Early Life & Education
Columbia University — B.S. in Computer Science (2012)
Andreas completed his undergraduate degree in computer science at Columbia University, where he won the Theodore R. Bashkow Prize for computer science research and the Russell C. Mills Prize for coursework — early indicators of the dual research-and-theoretical emphasis that characterizes his subsequent career. During this period he spent time with Columbia’s NLP Group and the (since-disbanded) Center for Computational Learning Systems.
University of Cambridge — M.Phil. (2013)
On a Winston Churchill Scholarship, Andreas pursued a Master of Philosophy at the Cambridge Computer Laboratory, working with the Natural Language and Information Processing (NLIP) Group. His M.Phil. dissertation received the Cambridge Computer Laboratory Dissertation Prize — one of the most competitive research prizes at that stage of a UK academic career.
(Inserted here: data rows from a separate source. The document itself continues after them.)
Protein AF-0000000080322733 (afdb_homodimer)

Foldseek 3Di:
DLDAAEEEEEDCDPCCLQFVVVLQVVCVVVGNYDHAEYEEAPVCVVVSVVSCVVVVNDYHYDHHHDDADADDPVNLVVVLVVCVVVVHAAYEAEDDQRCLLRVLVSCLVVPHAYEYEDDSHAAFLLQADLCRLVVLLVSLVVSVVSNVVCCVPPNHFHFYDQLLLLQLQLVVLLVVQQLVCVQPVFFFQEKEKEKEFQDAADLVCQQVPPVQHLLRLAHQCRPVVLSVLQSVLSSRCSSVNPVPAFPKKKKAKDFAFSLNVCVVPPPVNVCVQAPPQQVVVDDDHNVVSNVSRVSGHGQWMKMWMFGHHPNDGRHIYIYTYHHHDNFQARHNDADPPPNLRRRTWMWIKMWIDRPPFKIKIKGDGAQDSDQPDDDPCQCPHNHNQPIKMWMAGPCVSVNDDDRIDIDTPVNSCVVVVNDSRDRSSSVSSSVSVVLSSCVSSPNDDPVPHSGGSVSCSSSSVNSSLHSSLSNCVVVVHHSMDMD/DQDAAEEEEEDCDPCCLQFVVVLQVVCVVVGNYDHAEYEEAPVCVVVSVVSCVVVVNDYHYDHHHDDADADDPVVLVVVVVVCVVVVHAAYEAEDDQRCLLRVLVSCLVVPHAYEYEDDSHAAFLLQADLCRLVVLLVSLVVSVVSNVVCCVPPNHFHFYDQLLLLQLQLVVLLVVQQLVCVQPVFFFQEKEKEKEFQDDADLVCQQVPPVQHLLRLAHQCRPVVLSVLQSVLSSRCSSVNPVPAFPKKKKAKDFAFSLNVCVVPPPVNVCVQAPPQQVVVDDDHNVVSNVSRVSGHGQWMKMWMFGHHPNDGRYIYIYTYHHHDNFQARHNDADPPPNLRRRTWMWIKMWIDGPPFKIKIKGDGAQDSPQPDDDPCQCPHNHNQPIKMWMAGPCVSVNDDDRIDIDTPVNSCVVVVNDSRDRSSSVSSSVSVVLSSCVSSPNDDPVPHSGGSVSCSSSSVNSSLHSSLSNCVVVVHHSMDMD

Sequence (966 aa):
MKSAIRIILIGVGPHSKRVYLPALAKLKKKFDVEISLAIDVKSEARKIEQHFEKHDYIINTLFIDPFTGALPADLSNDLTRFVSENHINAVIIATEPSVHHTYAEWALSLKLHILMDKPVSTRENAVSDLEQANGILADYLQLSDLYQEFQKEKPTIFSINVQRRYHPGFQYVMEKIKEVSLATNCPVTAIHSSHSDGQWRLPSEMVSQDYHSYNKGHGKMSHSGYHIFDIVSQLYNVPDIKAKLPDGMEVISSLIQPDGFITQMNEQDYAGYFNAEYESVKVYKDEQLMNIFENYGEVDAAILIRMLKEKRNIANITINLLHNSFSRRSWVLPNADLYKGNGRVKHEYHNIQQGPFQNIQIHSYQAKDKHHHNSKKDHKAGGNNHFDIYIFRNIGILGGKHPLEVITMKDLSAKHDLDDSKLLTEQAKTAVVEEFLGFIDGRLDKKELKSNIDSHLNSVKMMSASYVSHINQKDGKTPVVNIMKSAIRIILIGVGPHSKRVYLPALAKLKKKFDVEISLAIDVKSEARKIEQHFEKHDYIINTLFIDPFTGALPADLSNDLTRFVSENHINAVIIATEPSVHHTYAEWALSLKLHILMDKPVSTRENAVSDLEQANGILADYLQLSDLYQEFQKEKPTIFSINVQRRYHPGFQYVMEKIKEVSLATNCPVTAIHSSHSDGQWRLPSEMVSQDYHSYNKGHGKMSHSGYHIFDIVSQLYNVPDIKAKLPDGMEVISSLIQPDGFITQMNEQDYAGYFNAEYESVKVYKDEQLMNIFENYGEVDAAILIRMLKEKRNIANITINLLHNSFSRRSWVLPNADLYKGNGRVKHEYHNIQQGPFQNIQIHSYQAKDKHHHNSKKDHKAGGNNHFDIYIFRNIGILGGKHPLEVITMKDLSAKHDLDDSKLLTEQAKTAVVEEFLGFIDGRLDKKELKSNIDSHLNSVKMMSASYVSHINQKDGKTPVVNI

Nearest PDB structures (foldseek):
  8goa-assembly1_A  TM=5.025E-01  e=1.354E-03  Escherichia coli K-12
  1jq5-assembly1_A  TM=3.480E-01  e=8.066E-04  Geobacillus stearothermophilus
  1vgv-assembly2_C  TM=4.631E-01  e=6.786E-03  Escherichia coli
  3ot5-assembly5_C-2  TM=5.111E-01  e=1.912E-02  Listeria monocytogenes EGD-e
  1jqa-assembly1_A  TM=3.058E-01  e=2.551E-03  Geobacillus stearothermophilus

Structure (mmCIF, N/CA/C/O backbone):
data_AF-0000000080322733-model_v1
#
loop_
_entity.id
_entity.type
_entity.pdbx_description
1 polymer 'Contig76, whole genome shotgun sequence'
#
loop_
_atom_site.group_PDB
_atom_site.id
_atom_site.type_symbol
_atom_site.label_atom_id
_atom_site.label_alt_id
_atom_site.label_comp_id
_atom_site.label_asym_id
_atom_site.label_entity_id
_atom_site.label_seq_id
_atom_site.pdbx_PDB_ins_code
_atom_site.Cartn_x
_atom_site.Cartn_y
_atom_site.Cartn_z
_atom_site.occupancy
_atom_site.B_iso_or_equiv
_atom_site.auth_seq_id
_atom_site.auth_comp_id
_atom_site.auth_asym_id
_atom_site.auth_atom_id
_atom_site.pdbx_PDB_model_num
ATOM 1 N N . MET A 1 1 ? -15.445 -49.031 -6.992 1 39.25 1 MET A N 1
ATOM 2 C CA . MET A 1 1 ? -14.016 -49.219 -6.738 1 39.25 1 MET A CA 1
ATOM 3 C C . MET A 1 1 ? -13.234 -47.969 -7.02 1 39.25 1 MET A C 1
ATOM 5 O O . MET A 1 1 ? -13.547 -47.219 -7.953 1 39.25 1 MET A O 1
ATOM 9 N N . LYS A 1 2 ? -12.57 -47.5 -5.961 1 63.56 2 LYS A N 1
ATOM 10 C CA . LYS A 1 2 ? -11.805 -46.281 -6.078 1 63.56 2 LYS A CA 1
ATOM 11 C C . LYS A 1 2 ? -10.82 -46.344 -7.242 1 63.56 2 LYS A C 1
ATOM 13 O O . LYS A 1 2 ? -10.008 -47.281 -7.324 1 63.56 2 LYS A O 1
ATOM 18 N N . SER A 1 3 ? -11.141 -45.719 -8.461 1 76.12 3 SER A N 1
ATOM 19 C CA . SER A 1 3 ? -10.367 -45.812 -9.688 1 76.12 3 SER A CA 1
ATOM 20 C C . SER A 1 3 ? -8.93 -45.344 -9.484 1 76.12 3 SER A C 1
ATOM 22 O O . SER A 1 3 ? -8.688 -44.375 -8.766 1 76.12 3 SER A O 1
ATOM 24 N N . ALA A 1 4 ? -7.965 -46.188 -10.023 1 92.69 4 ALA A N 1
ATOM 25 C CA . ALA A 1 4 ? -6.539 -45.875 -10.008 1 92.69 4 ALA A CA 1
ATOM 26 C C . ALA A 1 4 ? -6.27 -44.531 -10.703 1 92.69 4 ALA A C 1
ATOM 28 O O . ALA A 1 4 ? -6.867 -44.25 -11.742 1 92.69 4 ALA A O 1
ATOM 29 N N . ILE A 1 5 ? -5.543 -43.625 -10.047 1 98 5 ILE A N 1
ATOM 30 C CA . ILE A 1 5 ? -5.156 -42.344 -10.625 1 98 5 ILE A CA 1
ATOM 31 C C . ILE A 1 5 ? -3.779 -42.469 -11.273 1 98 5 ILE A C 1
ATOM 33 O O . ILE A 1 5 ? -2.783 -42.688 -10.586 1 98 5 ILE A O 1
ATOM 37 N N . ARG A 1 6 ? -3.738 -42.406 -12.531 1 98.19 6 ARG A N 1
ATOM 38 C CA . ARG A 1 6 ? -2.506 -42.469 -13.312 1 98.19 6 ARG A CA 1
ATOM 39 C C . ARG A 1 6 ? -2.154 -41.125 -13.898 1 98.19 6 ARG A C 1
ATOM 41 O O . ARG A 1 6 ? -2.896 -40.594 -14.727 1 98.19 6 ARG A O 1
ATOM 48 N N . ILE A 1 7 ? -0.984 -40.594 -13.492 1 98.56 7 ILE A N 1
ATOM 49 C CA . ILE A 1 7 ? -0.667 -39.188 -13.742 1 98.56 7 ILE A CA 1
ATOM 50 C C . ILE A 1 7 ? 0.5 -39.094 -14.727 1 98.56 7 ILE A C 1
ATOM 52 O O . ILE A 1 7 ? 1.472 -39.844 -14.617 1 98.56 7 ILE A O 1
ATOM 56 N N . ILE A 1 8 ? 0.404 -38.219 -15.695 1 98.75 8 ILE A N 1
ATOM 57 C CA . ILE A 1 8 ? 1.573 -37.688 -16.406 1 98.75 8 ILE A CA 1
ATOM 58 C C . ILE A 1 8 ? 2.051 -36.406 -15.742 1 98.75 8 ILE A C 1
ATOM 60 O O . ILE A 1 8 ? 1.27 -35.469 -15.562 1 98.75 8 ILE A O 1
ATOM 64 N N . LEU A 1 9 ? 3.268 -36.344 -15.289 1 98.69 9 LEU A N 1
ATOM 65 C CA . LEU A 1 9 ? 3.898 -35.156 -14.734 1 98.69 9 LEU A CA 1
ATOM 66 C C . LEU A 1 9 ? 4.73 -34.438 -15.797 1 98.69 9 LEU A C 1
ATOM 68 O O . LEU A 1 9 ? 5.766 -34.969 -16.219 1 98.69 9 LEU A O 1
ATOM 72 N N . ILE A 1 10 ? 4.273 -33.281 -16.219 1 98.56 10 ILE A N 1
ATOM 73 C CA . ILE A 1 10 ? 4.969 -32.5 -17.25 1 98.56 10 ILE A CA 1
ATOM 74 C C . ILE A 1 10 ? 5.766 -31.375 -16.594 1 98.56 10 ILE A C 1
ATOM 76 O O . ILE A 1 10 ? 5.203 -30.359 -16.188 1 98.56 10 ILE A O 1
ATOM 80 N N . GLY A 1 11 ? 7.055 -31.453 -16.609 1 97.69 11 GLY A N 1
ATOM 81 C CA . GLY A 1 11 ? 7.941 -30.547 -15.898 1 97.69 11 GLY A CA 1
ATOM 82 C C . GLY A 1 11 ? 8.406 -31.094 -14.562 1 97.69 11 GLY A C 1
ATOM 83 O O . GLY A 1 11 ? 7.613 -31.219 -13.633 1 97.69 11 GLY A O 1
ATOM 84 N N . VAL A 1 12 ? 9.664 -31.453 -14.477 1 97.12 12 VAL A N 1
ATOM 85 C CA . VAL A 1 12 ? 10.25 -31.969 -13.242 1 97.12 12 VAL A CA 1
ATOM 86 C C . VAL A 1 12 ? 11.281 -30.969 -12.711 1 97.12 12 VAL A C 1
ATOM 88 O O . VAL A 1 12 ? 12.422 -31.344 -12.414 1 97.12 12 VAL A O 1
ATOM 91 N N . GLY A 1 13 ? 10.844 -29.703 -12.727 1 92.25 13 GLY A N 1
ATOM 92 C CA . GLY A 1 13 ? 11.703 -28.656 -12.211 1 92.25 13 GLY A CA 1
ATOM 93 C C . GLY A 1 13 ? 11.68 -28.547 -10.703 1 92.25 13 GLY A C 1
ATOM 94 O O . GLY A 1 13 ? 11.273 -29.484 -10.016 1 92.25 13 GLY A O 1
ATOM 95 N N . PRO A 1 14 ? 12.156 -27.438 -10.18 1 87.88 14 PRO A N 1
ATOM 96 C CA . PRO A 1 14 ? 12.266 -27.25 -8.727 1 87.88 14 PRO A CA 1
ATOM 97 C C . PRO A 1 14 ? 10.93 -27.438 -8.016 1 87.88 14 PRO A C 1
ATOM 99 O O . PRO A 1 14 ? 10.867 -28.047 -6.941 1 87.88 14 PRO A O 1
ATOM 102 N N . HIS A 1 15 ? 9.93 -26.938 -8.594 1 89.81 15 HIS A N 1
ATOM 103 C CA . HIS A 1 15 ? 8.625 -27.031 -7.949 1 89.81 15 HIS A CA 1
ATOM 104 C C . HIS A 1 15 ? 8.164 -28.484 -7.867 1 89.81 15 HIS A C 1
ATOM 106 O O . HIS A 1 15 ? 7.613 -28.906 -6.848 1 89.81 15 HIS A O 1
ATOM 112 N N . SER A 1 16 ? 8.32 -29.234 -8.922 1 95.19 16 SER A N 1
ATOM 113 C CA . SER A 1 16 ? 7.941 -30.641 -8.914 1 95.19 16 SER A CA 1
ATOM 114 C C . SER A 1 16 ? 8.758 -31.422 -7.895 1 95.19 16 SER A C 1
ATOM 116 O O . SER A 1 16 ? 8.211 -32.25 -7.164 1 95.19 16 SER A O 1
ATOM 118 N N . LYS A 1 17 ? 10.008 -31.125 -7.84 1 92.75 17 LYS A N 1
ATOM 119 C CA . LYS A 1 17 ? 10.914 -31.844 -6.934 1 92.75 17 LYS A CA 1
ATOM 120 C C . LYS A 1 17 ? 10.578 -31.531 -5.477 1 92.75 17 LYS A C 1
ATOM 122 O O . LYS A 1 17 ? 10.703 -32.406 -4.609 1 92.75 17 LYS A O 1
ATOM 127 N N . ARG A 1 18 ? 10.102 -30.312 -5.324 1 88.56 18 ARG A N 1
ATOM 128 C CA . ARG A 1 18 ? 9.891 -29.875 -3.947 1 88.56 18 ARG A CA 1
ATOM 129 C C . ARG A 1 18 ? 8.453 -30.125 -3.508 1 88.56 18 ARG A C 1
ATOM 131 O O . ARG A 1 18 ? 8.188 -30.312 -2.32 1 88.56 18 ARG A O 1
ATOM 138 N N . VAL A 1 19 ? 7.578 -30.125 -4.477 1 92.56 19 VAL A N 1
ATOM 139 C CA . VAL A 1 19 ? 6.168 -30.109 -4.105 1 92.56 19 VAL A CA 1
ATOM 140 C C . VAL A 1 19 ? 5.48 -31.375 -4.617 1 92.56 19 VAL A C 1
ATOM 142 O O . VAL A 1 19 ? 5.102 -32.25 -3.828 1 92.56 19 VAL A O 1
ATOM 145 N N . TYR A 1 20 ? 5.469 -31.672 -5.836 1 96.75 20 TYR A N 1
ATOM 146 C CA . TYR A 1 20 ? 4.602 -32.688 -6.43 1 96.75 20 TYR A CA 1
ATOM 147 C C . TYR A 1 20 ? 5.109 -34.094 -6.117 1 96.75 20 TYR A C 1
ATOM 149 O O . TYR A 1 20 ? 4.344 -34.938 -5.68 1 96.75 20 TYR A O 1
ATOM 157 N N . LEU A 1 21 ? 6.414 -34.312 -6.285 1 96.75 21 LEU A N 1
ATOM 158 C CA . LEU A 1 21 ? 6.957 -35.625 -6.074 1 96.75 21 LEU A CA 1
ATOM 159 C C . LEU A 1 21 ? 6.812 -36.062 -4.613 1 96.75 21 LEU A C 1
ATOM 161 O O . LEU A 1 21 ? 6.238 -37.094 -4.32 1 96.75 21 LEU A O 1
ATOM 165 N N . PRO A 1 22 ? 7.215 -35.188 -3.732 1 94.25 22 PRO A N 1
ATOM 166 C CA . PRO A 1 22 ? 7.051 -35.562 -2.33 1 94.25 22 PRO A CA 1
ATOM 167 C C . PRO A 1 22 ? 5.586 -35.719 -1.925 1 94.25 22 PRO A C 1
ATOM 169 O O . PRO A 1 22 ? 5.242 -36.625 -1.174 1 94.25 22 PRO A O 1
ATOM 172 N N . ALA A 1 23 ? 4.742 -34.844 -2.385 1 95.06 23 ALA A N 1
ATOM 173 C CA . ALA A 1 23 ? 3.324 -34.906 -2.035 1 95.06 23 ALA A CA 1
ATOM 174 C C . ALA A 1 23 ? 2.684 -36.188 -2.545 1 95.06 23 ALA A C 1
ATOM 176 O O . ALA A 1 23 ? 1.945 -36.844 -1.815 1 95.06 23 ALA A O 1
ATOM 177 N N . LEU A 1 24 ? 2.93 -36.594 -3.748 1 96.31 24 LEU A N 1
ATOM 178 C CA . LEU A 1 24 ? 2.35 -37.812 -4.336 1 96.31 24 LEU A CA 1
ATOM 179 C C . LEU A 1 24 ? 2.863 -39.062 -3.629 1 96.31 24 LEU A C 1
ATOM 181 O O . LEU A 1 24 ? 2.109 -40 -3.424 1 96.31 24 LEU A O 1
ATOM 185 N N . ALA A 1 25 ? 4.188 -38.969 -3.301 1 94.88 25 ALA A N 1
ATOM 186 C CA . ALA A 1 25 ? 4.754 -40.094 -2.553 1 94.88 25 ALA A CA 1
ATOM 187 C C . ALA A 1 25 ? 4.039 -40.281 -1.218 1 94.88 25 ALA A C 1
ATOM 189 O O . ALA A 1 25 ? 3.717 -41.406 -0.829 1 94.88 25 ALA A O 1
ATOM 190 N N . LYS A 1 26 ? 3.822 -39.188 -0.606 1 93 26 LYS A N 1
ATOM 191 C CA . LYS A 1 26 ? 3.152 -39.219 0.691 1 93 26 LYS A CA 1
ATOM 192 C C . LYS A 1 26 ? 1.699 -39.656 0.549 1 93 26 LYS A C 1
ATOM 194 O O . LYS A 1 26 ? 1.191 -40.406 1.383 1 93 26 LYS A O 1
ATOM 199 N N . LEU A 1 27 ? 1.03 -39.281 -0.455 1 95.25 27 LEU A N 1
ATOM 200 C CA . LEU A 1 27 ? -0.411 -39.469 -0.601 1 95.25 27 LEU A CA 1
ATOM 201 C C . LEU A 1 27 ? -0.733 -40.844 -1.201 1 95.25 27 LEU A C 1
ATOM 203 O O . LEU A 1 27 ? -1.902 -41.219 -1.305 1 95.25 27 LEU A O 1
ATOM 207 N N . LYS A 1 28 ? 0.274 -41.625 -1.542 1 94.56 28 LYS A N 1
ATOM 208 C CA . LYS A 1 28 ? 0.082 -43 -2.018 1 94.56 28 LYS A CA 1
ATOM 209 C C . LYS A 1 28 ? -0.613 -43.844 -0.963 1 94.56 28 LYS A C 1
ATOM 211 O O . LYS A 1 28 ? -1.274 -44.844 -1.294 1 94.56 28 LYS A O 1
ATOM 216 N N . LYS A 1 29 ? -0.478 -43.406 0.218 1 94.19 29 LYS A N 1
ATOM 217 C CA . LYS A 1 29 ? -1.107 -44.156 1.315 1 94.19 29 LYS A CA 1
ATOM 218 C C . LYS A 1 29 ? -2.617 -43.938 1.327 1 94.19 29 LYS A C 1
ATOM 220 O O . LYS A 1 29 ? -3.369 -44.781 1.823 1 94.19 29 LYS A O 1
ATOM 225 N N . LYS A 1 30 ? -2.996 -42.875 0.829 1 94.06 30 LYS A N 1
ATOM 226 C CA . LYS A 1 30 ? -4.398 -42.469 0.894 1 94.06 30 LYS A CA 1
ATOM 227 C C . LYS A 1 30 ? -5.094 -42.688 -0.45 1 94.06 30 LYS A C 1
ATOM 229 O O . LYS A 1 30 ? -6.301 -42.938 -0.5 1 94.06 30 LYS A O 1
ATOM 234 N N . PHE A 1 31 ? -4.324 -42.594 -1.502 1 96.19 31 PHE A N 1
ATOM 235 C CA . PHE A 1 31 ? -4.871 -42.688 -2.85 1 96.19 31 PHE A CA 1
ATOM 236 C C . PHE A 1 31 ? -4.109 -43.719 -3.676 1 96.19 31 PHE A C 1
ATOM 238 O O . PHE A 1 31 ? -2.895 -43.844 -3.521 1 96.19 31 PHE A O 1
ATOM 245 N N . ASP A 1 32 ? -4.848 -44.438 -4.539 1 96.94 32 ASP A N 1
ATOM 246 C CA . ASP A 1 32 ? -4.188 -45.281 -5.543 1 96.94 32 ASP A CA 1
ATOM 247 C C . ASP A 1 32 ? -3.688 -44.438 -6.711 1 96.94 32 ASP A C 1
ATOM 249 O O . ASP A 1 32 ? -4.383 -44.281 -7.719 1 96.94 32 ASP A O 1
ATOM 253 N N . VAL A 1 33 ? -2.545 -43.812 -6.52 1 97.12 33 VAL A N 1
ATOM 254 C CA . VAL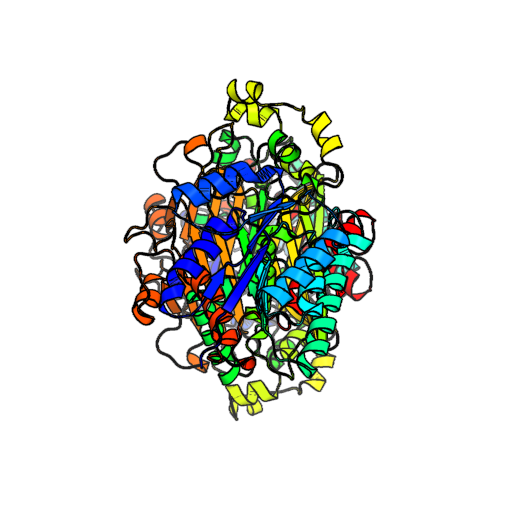 A 1 33 ? -2.02 -42.844 -7.477 1 97.12 33 VAL A CA 1
ATOM 255 C C . VAL A 1 33 ? -0.6 -43.25 -7.879 1 97.12 33 VAL A C 1
ATOM 257 O O . VAL A 1 33 ? 0.169 -43.75 -7.059 1 97.12 33 VAL A O 1
ATOM 260 N N . GLU A 1 34 ? -0.289 -43.094 -9.062 1 95.69 34 GLU A N 1
ATOM 261 C CA . GLU A 1 34 ? 1.068 -43.312 -9.562 1 95.69 34 GLU A CA 1
ATOM 262 C C . GLU A 1 34 ? 1.409 -42.344 -10.68 1 95.69 34 GLU A C 1
ATOM 264 O O . GLU A 1 34 ? 0.53 -41.938 -11.438 1 95.69 34 GLU A O 1
ATOM 269 N N . ILE A 1 35 ? 2.639 -41.969 -10.758 1 97.81 35 ILE A N 1
ATOM 270 C CA . ILE A 1 35 ? 3.152 -41.25 -11.914 1 97.81 35 ILE A CA 1
ATOM 271 C C . ILE A 1 35 ? 3.58 -42.219 -13 1 97.81 35 ILE A C 1
ATOM 273 O O . ILE A 1 35 ? 4.578 -42.938 -12.844 1 97.81 35 ILE A O 1
ATOM 277 N N . SER A 1 36 ? 2.846 -42.188 -14.047 1 97.88 36 SER A N 1
ATOM 278 C CA . SER A 1 36 ? 3.094 -43.156 -15.109 1 97.88 36 SER A CA 1
ATOM 279 C C . SER A 1 36 ? 4.188 -42.688 -16.062 1 97.88 36 SER A C 1
ATOM 281 O O . SER A 1 36 ? 4.875 -43.5 -16.688 1 97.88 36 SER A O 1
ATOM 283 N N . LEU A 1 37 ? 4.27 -41.406 -16.188 1 98.31 37 LEU A N 1
ATOM 284 C CA . LEU A 1 37 ? 5.238 -40.812 -17.094 1 98.31 37 LEU A CA 1
ATOM 285 C C . LEU A 1 37 ? 5.621 -39.406 -16.625 1 98.31 37 LEU A C 1
ATOM 287 O O . LEU A 1 37 ? 4.758 -38.625 -16.203 1 98.31 37 LEU A O 1
ATOM 291 N N . ALA A 1 38 ? 6.879 -39.125 -16.578 1 98.5 38 ALA A N 1
ATOM 292 C CA . ALA A 1 38 ? 7.395 -37.781 -16.375 1 98.5 38 ALA A CA 1
ATOM 293 C C . ALA A 1 38 ? 8.008 -37.25 -17.672 1 98.5 38 ALA A C 1
ATOM 295 O O . ALA A 1 38 ? 8.656 -37.969 -18.422 1 98.5 38 ALA A O 1
ATOM 296 N N . ILE A 1 39 ? 7.746 -35.969 -17.969 1 98.25 39 ILE A N 1
ATOM 297 C CA . ILE A 1 39 ? 8.242 -35.344 -19.188 1 98.25 39 ILE A CA 1
ATOM 298 C C . ILE A 1 39 ? 9.039 -34.094 -18.844 1 98.25 39 ILE A C 1
ATOM 300 O O . ILE A 1 39 ? 8.609 -33.312 -18 1 98.25 39 ILE A O 1
ATOM 304 N N . ASP A 1 40 ? 10.18 -33.875 -19.406 1 97.81 40 ASP A N 1
ATOM 305 C CA . ASP A 1 40 ? 10.953 -32.656 -19.312 1 97.81 40 ASP A CA 1
ATOM 306 C C . ASP A 1 40 ? 11.867 -32.469 -20.516 1 97.81 40 ASP A C 1
ATOM 308 O O . ASP A 1 40 ? 11.836 -33.281 -21.453 1 97.81 40 ASP A O 1
ATOM 312 N N . VAL A 1 41 ? 12.547 -31.406 -20.578 1 96.5 41 VAL A N 1
ATOM 313 C CA . VAL A 1 41 ? 13.414 -31.109 -21.719 1 96.5 41 VAL A CA 1
ATOM 314 C C . VAL A 1 41 ? 14.734 -31.875 -21.562 1 96.5 41 VAL A C 1
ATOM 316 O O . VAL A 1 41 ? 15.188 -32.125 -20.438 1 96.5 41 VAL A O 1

UC Berkeley — PhD in EECS (2013–2018)
Andreas completed his doctoral work at the Berkeley NLP Group and the Berkeley AI Research Lab (BAIR) under the supervision of Dan Klein. His dissertation, Learning from Language, developed a unified framework for using the compositional structure of language to inform the structure of machine learning models across multiple settings: visual question answering (neural module networks), reinforcement learning (policy sketches), and representation analysis. He was supported by an NSF Graduate Research Fellowship (2013–2016) and a Facebook Graduate Fellowship (2016–2018). He graduated in 2018.
His advisor lineage traces directly to Noam Chomsky: Jacob Andreas → Dan Klein → Christopher Manning → Joan Bresnan → Noam Chomsky.
Career
Post-Berkeley (2018–2019)
Following his PhD, Andreas briefly held research and visiting positions before joining MIT. During this transition period he continued developing the neural module network framework and its extensions.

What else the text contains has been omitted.